§ **DIRECTIONS**
Copy exactly the lines from the first line of the records below through the line containing "IPR011877 Ribokinase [cd01174] (16-305)", including both, and nothing else.

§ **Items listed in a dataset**
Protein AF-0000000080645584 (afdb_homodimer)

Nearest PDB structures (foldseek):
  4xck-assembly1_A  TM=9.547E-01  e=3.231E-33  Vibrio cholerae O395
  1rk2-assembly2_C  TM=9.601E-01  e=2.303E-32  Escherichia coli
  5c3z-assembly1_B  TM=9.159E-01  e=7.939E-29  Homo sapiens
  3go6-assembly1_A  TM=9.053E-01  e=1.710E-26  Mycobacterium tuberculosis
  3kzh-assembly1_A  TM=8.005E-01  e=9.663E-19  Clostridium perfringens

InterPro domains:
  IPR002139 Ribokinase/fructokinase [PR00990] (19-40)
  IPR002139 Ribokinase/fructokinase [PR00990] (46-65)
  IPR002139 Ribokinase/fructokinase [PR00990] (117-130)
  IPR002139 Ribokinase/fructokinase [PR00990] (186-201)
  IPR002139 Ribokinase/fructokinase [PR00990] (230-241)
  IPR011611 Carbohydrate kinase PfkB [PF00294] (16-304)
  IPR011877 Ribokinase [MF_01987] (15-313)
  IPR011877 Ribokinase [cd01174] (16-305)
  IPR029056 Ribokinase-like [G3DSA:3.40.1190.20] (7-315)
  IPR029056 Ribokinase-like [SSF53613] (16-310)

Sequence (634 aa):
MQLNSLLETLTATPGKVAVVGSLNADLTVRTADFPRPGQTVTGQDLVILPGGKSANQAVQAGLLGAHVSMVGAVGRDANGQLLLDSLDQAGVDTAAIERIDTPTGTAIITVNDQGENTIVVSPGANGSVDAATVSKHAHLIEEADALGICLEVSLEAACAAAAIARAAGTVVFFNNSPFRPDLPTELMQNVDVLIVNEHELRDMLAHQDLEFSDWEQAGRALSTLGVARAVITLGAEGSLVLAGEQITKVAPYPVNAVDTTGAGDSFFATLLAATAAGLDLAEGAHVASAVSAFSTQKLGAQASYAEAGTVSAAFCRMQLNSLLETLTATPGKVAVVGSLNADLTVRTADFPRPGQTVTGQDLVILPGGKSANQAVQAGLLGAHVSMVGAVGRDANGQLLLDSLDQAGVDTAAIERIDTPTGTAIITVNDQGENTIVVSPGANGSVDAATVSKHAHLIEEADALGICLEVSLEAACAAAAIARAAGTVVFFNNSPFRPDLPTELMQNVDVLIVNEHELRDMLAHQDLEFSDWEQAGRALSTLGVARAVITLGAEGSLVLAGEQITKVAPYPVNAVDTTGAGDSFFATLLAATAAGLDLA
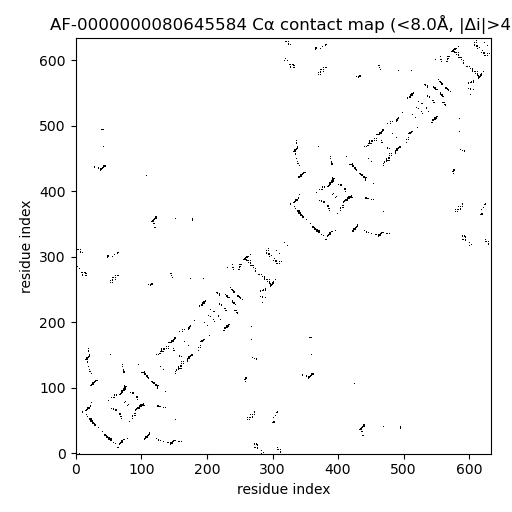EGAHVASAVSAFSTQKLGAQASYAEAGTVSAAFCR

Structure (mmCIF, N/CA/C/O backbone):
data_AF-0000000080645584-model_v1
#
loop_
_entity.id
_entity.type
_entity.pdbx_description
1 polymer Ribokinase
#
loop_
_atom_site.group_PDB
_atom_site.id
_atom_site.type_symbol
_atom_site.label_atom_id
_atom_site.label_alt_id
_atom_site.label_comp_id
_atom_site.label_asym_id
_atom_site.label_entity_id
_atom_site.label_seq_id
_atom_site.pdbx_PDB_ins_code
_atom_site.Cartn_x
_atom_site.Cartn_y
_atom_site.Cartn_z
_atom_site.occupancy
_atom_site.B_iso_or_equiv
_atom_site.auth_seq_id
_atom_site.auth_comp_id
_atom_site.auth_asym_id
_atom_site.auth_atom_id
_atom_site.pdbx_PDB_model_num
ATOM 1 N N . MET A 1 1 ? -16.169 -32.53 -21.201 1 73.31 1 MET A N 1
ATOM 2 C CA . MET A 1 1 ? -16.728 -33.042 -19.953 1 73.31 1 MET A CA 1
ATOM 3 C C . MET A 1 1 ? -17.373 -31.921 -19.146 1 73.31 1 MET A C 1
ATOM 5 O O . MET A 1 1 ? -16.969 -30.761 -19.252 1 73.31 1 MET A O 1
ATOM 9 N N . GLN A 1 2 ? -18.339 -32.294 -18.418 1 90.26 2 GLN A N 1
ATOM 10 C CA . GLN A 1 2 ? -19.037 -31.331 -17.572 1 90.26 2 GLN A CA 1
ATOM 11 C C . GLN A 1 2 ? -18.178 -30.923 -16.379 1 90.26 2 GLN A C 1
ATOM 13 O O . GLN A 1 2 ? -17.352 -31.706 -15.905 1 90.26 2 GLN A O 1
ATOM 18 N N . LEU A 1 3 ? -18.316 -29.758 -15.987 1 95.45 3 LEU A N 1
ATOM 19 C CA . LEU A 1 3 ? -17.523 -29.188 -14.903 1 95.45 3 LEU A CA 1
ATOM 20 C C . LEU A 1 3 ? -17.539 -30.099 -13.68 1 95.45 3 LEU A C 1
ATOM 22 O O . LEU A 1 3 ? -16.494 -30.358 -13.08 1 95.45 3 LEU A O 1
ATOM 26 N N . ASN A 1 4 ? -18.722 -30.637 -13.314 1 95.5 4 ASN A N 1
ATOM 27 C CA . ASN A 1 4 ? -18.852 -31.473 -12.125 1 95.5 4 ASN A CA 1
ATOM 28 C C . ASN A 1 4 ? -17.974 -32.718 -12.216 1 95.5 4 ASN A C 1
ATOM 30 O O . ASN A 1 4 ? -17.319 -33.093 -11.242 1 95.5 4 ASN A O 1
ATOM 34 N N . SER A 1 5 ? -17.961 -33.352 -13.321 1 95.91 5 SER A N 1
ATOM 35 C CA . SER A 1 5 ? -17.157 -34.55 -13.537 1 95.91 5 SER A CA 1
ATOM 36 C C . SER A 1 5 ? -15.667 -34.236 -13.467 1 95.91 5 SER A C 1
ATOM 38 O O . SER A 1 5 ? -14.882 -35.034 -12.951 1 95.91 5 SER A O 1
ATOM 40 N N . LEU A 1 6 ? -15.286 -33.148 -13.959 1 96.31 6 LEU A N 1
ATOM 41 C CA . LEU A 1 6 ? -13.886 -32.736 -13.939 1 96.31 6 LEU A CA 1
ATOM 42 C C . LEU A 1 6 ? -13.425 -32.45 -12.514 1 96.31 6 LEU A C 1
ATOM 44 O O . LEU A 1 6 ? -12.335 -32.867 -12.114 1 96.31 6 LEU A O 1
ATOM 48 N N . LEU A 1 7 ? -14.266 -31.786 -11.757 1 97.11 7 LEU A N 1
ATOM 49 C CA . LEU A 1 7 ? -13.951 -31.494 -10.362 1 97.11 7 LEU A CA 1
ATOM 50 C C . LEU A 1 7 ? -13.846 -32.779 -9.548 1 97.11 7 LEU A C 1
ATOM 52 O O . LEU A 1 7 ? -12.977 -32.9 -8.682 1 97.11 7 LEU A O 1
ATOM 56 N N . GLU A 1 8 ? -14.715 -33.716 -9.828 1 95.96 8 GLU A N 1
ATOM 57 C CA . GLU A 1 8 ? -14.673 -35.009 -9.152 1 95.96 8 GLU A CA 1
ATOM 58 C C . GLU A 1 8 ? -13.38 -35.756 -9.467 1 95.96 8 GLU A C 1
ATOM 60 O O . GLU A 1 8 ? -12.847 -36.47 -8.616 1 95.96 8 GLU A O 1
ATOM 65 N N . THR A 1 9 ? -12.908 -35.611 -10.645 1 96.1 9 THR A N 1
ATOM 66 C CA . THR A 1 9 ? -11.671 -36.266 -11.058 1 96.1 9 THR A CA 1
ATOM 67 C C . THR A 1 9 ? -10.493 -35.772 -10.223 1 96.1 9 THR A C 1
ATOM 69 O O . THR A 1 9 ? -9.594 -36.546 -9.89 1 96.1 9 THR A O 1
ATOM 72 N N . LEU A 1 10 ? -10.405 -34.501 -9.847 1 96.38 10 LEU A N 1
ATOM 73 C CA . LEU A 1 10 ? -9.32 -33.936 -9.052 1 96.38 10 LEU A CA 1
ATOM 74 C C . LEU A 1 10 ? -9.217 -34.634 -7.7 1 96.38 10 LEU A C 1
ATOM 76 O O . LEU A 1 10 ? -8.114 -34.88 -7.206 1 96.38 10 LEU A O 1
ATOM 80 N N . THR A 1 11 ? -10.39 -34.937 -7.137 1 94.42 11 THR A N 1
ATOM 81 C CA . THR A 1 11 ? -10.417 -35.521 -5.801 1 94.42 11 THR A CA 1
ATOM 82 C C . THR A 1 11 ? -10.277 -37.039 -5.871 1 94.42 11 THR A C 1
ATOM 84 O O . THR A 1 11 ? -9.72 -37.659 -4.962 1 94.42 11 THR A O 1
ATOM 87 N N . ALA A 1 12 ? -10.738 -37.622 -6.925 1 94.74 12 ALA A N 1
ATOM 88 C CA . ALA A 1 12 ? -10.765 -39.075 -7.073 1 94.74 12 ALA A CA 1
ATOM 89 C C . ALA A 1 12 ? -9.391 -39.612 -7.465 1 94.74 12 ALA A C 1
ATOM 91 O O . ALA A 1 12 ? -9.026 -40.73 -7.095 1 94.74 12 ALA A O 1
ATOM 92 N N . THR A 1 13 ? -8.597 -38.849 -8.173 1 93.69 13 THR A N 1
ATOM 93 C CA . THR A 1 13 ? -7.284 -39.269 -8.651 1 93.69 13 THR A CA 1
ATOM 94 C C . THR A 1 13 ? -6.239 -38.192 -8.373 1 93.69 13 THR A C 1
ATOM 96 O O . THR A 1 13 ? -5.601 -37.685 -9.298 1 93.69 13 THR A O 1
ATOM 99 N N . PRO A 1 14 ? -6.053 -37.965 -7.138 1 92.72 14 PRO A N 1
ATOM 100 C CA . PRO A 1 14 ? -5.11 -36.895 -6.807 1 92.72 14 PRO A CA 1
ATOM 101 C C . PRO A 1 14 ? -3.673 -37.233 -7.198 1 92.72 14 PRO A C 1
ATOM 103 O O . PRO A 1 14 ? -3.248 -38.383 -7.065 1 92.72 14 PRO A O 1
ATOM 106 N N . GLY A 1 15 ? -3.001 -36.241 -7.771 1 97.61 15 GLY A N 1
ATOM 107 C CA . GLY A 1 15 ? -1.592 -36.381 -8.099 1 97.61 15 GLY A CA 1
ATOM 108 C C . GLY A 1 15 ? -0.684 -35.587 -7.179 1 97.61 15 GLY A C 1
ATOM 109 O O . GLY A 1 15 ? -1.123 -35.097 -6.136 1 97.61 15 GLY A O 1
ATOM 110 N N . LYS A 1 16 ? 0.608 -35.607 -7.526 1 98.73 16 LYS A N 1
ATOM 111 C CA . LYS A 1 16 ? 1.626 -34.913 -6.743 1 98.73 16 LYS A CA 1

§ **RESULT**
Protein AF-0000000080645584 (afdb_homodimer)

Nearest PDB structures (foldseek):
  4xck-assembly1_A  TM=9.547E-01  e=3.231E-33  Vibrio cholerae O395
  1rk2-assembly2_C  TM=9.601E-01  e=2.303E-32  Escherichia coli
  5c3z-assembly1_B  TM=9.159E-01  e=7.939E-29  Homo sapiens
  3go6-assembly1_A  TM=9.053E-01  e=1.710E-26  Mycobacterium tuberculosis
  3kzh-assembly1_A  TM=8.005E-01  e=9.663E-19  Clostridium perfringens

InterPro domains:
  IPR002139 Ribokinase/fructokinase [PR00990] (19-40)
  IPR002139 Ribokinase/fructokinase [PR00990] (46-65)
  IPR002139 Ribokinase/fructokinase [PR00990] (117-130)
  IPR002139 Ribokinase/fructokinase [PR00990] (186-201)
  IPR002139 Ribokinase/fructokinase [PR00990] (230-241)
  IPR011611 Carbohydrate kinase PfkB [PF00294] (16-304)
  IPR011877 Ribokinase [MF_01987] (15-313)
  IPR011877 Ribokinase [cd01174] (16-305)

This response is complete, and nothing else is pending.